Paths given as ‘remote’ arguments, (or as path arguments for Bucket.directory()) must be valid unix-like paths.

__init__(connection, name, create=True, filtering: Filtering | None = None, resources_transformation: ResourcesTransformation | None = None, cacheTTLSec: int | None = None)[source]
to_json()[source]

Get a dict ready to be json packed from this bucket.

classmethod from_json(connection, json_bucket)[source]

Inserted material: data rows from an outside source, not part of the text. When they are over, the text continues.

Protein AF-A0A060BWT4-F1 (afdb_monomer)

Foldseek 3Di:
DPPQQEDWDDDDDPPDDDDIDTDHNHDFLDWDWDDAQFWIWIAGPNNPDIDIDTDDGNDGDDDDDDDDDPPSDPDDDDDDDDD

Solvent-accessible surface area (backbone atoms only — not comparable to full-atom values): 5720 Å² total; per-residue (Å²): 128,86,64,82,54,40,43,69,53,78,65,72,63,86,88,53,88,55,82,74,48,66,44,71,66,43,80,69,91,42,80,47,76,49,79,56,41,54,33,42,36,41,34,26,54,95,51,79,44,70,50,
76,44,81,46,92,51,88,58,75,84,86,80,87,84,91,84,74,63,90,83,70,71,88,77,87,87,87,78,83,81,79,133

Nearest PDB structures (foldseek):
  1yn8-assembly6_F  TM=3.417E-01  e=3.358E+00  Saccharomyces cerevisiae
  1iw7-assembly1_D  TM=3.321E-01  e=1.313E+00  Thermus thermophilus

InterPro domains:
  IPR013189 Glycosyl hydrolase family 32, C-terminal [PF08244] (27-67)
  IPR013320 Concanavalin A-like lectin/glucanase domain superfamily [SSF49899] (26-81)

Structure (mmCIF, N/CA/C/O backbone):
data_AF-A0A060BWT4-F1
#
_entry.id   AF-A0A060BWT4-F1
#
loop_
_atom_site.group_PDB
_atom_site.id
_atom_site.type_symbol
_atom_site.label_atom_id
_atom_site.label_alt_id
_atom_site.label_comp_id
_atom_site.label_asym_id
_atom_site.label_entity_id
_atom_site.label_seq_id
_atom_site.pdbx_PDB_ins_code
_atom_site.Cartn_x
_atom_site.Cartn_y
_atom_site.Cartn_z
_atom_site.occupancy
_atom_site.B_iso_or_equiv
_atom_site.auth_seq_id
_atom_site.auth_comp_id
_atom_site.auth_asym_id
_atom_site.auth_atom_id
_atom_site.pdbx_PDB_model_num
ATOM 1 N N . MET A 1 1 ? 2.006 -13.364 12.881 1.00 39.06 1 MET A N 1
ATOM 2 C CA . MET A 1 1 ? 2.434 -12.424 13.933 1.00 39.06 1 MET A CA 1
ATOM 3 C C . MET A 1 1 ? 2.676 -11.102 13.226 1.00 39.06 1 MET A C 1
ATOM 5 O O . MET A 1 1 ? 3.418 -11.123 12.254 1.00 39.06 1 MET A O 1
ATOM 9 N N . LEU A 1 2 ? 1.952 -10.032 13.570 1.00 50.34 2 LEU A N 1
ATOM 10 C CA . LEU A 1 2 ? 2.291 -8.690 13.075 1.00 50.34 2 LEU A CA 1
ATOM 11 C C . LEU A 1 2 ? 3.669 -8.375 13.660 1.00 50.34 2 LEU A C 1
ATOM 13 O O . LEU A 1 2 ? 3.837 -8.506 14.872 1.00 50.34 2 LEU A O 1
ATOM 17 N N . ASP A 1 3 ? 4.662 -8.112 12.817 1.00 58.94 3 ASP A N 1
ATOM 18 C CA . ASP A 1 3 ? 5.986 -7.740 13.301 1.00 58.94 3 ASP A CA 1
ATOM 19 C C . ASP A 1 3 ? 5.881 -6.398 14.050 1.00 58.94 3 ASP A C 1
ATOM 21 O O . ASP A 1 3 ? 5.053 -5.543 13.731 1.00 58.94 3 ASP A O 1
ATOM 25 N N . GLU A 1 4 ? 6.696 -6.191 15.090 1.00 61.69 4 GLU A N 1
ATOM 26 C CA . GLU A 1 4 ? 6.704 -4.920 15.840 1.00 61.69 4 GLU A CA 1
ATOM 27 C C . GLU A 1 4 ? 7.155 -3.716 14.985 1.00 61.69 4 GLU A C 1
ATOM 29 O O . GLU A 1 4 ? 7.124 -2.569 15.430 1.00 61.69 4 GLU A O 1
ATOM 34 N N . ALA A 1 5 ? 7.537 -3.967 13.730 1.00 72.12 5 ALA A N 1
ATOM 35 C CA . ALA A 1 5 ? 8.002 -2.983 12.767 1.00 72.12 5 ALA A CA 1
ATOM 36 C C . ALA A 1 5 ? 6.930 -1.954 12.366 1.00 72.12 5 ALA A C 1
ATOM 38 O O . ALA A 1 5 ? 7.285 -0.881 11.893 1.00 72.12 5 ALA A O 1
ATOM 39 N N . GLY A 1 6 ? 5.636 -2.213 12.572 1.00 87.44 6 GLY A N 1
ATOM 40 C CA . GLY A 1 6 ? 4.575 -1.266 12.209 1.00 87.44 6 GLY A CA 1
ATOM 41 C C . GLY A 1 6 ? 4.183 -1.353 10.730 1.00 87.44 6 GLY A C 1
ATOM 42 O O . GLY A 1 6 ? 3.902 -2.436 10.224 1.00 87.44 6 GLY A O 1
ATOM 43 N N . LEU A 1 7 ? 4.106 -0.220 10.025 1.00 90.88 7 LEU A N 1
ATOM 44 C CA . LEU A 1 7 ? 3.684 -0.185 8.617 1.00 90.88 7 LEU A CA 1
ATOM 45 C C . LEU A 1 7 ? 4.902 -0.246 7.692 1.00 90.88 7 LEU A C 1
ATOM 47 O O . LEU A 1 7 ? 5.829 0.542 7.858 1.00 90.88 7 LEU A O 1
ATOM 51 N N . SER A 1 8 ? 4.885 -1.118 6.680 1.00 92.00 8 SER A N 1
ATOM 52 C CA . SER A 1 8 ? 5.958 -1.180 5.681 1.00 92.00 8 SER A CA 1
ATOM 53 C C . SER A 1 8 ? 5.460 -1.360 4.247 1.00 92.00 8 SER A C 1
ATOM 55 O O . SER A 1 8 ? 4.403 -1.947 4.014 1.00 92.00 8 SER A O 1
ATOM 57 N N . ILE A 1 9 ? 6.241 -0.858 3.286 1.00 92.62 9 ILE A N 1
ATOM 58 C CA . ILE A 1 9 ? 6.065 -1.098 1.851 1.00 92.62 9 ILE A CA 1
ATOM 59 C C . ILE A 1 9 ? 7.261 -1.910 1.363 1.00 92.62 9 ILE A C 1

Create a Bucket object from a json advance bucket.

Parameters:
  • connection (Connection) – the cluster connection

  • json_bucket (dict) – Dictionary representing the bucket

Returns:

The created Bucket.

with_filtering(filtering)[source]

Create a new Bucket object from the given bucket with a specific filtering.

examples:

filtered_bucket = bucket.with_filtering(BucketPrefixFiltering("prefix1"))
other_filtered_bucket = Bucket(connection, "name", False).with_filtering(BucketPrefixFiltering("prefix1"))
Parameters:

filtering (AbstractFiltering) – Filtering to add to the bucket.

Returns:

The created Bucket.

with_resource_transformation(resource)[source]

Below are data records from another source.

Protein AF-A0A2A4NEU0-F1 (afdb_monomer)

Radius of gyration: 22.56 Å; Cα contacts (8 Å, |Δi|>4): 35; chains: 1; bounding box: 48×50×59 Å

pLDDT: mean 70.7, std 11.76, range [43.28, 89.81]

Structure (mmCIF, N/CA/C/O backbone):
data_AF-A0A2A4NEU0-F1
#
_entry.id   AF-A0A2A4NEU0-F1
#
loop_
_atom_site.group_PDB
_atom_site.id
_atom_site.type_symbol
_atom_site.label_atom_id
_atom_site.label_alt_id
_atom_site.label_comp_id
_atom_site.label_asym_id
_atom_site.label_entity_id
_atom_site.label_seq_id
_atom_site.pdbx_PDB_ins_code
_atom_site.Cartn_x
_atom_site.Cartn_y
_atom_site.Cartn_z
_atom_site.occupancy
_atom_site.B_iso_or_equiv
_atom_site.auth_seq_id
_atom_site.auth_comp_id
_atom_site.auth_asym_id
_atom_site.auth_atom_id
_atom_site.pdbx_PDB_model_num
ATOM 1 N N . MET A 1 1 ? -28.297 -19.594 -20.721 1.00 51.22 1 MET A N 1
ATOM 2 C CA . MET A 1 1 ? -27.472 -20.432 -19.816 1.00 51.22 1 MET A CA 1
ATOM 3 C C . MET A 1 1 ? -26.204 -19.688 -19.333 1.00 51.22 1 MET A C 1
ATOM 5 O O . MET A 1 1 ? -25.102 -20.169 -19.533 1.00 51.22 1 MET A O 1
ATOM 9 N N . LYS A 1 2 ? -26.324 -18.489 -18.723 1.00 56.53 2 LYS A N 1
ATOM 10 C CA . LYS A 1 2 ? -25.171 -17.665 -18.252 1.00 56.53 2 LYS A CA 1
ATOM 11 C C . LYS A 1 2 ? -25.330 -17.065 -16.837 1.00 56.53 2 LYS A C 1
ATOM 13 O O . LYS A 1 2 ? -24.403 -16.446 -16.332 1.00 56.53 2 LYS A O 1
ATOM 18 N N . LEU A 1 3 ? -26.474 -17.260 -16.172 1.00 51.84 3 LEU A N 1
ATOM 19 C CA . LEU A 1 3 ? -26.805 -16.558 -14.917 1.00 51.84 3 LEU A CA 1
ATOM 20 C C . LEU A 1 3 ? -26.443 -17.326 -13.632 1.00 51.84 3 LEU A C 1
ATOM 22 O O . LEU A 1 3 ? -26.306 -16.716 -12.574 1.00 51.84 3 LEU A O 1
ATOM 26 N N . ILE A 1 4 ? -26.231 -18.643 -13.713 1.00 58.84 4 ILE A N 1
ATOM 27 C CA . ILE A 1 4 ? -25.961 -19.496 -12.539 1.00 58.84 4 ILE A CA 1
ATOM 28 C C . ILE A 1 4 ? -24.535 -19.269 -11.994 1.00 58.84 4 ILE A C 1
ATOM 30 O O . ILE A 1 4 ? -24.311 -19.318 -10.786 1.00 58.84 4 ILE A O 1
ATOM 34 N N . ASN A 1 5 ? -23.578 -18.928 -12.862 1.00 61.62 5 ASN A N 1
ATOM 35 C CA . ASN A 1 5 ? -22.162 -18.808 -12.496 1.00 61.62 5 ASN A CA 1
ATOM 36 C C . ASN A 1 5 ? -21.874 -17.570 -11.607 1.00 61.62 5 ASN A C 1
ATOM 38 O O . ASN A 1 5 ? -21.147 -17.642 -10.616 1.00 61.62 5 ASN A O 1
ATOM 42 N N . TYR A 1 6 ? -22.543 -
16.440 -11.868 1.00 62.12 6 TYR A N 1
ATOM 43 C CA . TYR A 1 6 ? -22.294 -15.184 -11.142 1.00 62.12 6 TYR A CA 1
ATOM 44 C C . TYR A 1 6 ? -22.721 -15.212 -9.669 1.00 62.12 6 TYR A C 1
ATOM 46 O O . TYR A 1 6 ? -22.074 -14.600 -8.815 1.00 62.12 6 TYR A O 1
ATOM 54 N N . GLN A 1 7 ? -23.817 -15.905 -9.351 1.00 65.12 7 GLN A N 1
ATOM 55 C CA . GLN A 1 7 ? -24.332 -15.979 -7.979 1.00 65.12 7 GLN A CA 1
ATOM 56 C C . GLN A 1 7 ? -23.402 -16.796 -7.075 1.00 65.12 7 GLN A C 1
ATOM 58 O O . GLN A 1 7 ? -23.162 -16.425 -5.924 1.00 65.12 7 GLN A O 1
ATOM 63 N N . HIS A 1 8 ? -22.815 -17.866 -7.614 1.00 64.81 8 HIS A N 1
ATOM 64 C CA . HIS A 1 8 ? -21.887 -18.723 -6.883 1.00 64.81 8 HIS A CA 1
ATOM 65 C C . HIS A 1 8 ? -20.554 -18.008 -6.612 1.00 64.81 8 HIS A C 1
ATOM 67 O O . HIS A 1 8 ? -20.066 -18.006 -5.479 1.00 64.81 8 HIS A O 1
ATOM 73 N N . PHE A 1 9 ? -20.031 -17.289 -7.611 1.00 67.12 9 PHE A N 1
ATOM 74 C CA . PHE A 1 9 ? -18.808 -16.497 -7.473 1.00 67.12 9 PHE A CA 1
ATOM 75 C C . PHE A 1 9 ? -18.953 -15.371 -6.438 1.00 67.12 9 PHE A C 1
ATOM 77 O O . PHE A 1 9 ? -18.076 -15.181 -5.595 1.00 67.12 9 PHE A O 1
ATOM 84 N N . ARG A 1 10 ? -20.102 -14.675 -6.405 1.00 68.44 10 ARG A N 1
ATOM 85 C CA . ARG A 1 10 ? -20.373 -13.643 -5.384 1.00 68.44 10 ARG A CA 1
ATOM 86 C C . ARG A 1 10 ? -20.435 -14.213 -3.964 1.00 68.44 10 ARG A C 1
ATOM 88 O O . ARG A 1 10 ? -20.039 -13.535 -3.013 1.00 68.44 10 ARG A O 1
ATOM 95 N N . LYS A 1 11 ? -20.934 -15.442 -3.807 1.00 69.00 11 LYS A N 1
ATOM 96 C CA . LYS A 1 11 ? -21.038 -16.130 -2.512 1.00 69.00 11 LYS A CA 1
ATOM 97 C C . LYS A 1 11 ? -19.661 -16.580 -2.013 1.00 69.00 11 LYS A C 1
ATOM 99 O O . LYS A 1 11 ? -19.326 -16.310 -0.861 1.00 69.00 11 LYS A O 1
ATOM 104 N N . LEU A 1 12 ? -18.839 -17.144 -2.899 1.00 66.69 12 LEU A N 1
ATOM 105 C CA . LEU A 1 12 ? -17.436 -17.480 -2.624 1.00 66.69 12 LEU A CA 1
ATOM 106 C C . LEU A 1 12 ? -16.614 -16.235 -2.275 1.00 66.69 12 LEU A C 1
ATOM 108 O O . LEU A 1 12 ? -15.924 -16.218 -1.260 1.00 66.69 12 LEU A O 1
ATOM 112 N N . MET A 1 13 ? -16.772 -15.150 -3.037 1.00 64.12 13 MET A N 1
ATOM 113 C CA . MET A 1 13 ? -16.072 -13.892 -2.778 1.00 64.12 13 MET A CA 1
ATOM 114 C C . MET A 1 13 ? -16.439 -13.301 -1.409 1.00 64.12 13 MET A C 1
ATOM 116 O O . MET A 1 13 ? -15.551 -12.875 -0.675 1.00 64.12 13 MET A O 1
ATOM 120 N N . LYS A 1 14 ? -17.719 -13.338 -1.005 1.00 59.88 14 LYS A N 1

Create a new Bucket object from the given bucket with a specific resource transformation.

examples:

trans_bucket = Bucket(connection, "name", False).with_resource_transformation(PrefixResourcesTransformation("prefix2"))
trans_filtered_bucket = bucket.with_resource_transformation(PrefixResourcesTransformation("prefix2")).with_filtering(BucketPrefixFiltering("prefix1"))
Parameters:

resource (AbstractResourcesTransformation) – The resource transformation to add to the bucket.

Returns:

The created Bucket.

with_cache_ttl(ttl: int)[source]

Create a new Bucket object from the given bucket with a specific cache ttl (in seconds).

examples:

new_bucket = bucket.with_cache_ttl(2592000)
new_bucket = Bucket(connection, "name", False).with_cache_ttl(2592000)
Parameters:

ttl (int) – Time to live for the bucket resource cache.

Returns:

The created Bucket.

delete()[source]

Delete the bucket represented by this Bucket.

list_files()[source]

List files in the bucket

Return type:

list(S3.ObjectSummary)

Returns:

A list of ObjectSummary resources

directory(directory='')[source]

List files in a directory of the bucket according to prefix.

Return type:

list(S3.ObjectSummary)

Returns:

A list of ObjectSummary resources

sync_directory(directory, verbose=False, remote=None)[source]

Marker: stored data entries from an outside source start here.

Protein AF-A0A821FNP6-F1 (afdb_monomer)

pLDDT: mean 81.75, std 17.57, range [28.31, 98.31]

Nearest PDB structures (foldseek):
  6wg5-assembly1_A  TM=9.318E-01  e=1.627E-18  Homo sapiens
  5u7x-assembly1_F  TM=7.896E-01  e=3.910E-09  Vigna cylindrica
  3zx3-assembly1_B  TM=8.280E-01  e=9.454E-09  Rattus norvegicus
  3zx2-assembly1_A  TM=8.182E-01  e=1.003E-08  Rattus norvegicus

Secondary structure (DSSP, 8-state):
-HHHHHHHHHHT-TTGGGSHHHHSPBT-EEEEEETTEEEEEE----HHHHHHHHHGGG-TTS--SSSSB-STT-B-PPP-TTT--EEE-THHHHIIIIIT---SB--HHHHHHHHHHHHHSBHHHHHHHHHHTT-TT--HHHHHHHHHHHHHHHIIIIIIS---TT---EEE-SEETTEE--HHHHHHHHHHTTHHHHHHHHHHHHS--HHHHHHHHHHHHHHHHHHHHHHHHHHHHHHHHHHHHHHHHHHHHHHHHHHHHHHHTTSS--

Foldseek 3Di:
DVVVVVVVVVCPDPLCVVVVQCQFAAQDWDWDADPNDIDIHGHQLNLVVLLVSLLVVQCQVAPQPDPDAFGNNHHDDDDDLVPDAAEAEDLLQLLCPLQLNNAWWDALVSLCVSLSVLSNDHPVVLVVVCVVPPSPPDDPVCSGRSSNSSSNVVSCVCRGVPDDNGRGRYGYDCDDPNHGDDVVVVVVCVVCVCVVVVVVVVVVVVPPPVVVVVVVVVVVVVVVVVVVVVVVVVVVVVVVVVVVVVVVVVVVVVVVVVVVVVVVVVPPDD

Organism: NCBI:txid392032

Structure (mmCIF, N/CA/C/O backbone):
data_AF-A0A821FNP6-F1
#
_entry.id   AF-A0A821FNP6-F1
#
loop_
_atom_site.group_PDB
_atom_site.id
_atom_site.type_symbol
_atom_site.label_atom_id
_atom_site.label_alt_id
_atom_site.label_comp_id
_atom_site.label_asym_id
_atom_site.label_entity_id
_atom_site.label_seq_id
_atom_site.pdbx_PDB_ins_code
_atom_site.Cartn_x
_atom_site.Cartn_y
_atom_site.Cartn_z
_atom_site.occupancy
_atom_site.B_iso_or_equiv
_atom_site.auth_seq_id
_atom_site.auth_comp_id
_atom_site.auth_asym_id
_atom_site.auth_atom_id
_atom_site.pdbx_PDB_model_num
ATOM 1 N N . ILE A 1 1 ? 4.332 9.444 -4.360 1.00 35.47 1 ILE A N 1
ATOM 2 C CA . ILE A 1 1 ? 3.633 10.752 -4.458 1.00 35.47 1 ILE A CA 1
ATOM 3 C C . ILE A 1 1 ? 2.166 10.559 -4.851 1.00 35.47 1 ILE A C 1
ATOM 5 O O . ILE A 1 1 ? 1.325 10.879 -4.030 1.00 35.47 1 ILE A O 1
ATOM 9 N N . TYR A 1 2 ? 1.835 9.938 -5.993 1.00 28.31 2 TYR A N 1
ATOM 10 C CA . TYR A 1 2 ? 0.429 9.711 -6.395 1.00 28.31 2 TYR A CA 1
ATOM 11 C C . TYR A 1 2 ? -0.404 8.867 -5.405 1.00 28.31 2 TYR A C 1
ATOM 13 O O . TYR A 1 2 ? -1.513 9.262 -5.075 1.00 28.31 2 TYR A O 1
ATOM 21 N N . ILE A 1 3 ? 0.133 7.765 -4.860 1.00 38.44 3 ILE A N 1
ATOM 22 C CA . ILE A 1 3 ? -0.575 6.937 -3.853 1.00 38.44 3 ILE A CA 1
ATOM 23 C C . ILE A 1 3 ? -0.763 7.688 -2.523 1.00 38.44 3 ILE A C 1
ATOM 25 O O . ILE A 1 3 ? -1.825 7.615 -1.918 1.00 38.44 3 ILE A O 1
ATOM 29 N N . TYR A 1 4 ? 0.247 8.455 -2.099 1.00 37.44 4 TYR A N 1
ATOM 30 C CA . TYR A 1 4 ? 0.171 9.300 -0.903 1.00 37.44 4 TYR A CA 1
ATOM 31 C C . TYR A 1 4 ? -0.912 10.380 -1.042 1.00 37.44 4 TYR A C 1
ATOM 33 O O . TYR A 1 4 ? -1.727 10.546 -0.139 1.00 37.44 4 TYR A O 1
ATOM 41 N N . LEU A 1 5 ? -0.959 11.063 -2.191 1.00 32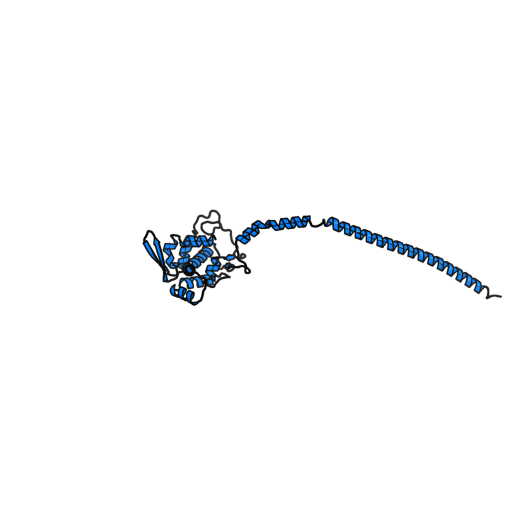.25 5 LEU A N 1
ATOM 42 C CA . LEU A 1 5 ? -1.970 12.079 -2.491 1.00 32.25 5 LEU A CA 1
ATOM 43 C C . LEU A 1 5 ? -3.374 11.473 -2.593 1.00 32.25 5 LEU A C 1
ATOM 45 O O . LEU A 1 5 ? -4.302 12.033 -2.028 1.00 32.25 5 LEU A O 1
ATOM 49 N N . LEU A 1 6 ? -3.521 10.296 -3.214 1.00 39.97 6 LEU A N 1
ATOM 50 C CA . LEU A 1 6 ? -4.786 9.557 -3.216 1.00 39.97 6 LEU A CA 1
ATOM 51 C C . LEU A 1 6 ? -5.222 9.201 -1.793 1.00 39.97 6 LEU A C 1
ATOM 53 O O . LEU A 1 6 ? -6.356 9.481 -1.439 1.00 39.97 6 LEU A O 1
ATOM 57 N N . SER A 1 7 ? -4.335 8.680 -0.940 1.00 44.28 7 SER A N 1
ATOM 58 C CA . SER A 1 7 ? -4.697 8.360 0.448 1.00 44.28 7 SER A CA 1
ATOM 59 C C . SER A 1 7 ? -5.127 9.592 1.257 1.00 44.28 7 SER A C 1
ATOM 61 O O . SER A 1 7 ? -6.108 9.513 1.986 1.00 44.28 7 SER A O 1
ATOM 63 N N . ALA A 1 8 ? -4.462 10.740 1.086 1.00 42.09 8 ALA A N 1
ATOM 64 C CA . ALA A 1 8 ? -4.817 11.975 1.784 1.00 42.09 8 ALA A CA 1
ATOM 65 C C . ALA A 1 8 ? -6.138 12.575 1.268 1.00 42.09 8 ALA A C 1
ATOM 67 O O . ALA A 1 8 ? -7.006 12.919 2.061 1.00 42.09 8 ALA A O 1
ATOM 68 N N . SER A 1 9 ?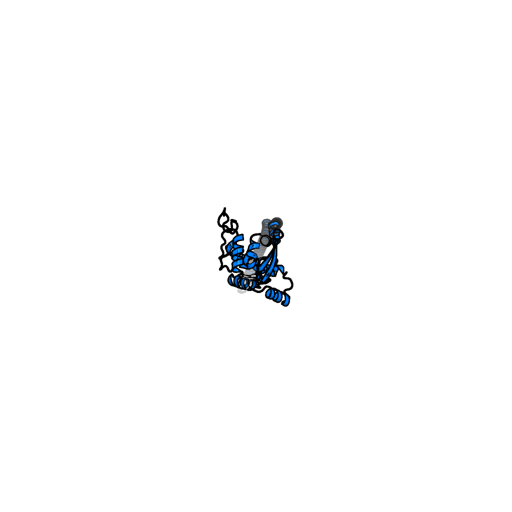 -6.335 12.636 -0.054 1.00 40.66 9 SER A N 1
ATOM 69 C CA . SER A 1 9 ? -7.580 13.138 -0.654 1.00 40.66 9 SER A CA 1
ATOM 70 C C . SER A 1 9 ? -8.781 12.215 -0.429 1.00 40.66 9 SER A C 1
ATOM 72 O O . SER A 1 9 ? -9.915 12.686 -0.392 1.00 40.66 9 SER A O 1
ATOM 74 N N . LEU A 1 10 ? -8.555 10.908 -0.269 1.00 50.94 10 LEU A N 1
ATOM 75 C CA . LEU A 1 10 ? -9.604 9.950 0.073 1.00 50.94 10 LEU A CA 1
ATOM 76 C C . LEU A 1 10 ? -10.075 10.141 1.520 1.00 50.94 10 LEU A C 1
ATOM 78 O O . LEU A 1 10 ? -11.282 10.189 1.742 1.00 50.94 10 LEU A O 1
ATOM 82 N N . VAL A 1 11 ? -9.162 10.343 2.478 1.00 51.09 11 VAL A N 1
ATOM 83 C CA . VAL A 1 11 ? -9.511 10.579 3.897 1.00 51.09 11 VAL A CA 1
ATOM 84 C C . VAL A 1 11 ? -10.449 11.787 4.080 1.00 51.09 11 VAL A C 1
ATOM 86 O O . VAL A 1 11 ? -11.310 11.756 4.954 1.00 51.09 11 VAL A O 1
ATOM 89 N N . ASP A 1 12 ? -10.373 12.802 3.213 1.00 50.09 12 ASP A N 1
ATOM 90 C CA . ASP A 1 12 ? -11.264 13.976 3.250 1.00 50.09 12 ASP A CA 1
ATOM 91 C C . ASP A 1 12 ? -12.550 13.838 2.410 1.00 50.09 12 ASP A C 1
ATOM 93 O O . ASP A 1 12 ? -13.396 14.748 2.379 1.00 50.09 12 ASP A O 1
ATOM 97 N N . SER A 1 13 ? -12.740 12.704 1.729 1.00 54.16 13 SER A N 1
ATOM 98 C CA . SER A 1 13 ? -13.889 12.499 0.849 1.00 54.16 13 SER A CA 1
ATOM 99 C C . SER A 1 13 ? -15.207 12.352 1.640 1.00 54.16 13 SER A C 1
ATOM 101 O O . SER A 1 13 ? -15.255 11.704 2.688 1.00 54.16 13 SER A O 1
ATOM 103 N N . PRO A 1 14 ? -16.331 12.924 1.156 1.00 52.38 14 PRO A N 1
ATOM 104 C CA . PRO A 1 14 ? -17.624 12.838 1.842 1.00 52.38 14 PRO A CA 1
ATOM 105 C C . PRO A 1 14 ? -18.168 11.415 2.000 1.00 52.38 14 PRO A C 1
ATOM 107 O O . PRO A 1 14 ? -18.972 11.188 2.898 1.00 52.38 14 PRO A O 1
ATOM 110 N N . LEU A 1 15 ? -17.758 10.494 1.122 1.00 50.72 15 LEU A N 1
ATOM 111 C CA . LEU A 1 15 ? -18.179 9.092 1.130 1.00 50.72 15 LEU A CA 1
ATOM 112 C C . LEU A 1 15 ? -17.488 8.297 2.243 1.00 50.72 15 LEU A C 1
ATOM 114 O O . LEU A 1 15 ? -18.134 7.472 2.880 1.00 50.72 15 LEU A O 1
ATOM 118 N N . ILE A 1 16 ? -16.217 8.595 2.531 1.00 52.91 16 ILE A N 1
ATOM 119 C CA . ILE A 1 16 ? -15.475 7.968 3.633 1.00 52.91 16 ILE A CA 1
ATOM 120 C C . ILE A 1 16 ? -16.057 8.394 4.990 1.00 52.91 16 ILE A C 1
ATOM 122 O O . ILE A 1 16 ? -16.277 7.547 5.850 1.00 52.91 16 ILE A O 1
ATOM 126 N N . ARG A 1 17 ? -16.501 9.654 5.123 1.00 57.75 17 ARG A N 1
ATOM 127 C CA . ARG A 1 17 ? -17.134 10.168 6.355 1.00 57.75 17 ARG A CA 1
ATOM 128 C C . ARG A 1 17 ? -18.381 9.412 6.831 1.00 57.75 17 ARG A C 1
ATOM 130 O O . ARG A 1 17 ? -18.709 9.513 8.007 1.00 57.75 17 ARG A O 1
ATOM 137 N N . ILE A 1 18 ? -19.118 8.730 5.948 1.00 53.09 18 ILE A N 1
ATOM 138 C CA . ILE A 1 18 ? -20.381 8.058 6.316 1.00 53.09 18 ILE A CA 1
ATOM 139 C C . ILE A 1 18 ? -20.114 6.661 6.896 1.00 53.09 18 ILE A C 1
ATOM 141 O O . ILE A 1 18 ? -20.848 6.228 7.778 1.00 53.09 18 ILE A O 1
ATOM 145 N N . ASN A 1 19 ? -19.021 6.012 6.482 1.00 66.50 19 ASN A N 1
ATOM 146 C CA . ASN A 1 19 ? -18.691 4.633 6.854 1.00 66.50 19 ASN A CA 1
ATOM 147 C C . ASN A 1 19 ? -17.330 4.514 7.564 1.00 66.50 19 ASN A C 1
ATOM 149 O O . ASN A 1 19 ? -16.721 3.447 7.605 1.00 66.50 19 ASN A O 1
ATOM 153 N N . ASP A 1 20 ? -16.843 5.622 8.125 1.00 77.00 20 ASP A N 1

Synchronize a local directory with the remote buckets.

Parameters:
  • directory (str) – The local directory to use for synchronization

  • verbose (bool) – Print information about synchronization operations

  • remote (str) – path of the directory on remote node (defaults to local)

Warning

Local changes are reflected on the server, a file present on the bucket but not in the local directory will be deleted from the bucket.

A file present in the directory but not in the bucket will be uploaded.

Note

The following parameters are used to determine whether synchronization is required :

  • name

  • size

  • sha1sum

sync_files(files, verbose=False, remote=None)[source]

Synchronize files with the remote buckets.

Parameters:
  • files (dict) – Dictionary of synchronized files

  • verbose (bool) – Print information about synchronization operations

  • remote (str) – path of the directory on remote node (defaults to local)

Raises:

MissingBucketException – the bucket is not on the server

Dictionary key is the remote file path while value is the local file path.

Warning

Local changes are reflected on the server, a file present on the bucket but not in the local directory will be deleted from the bucket.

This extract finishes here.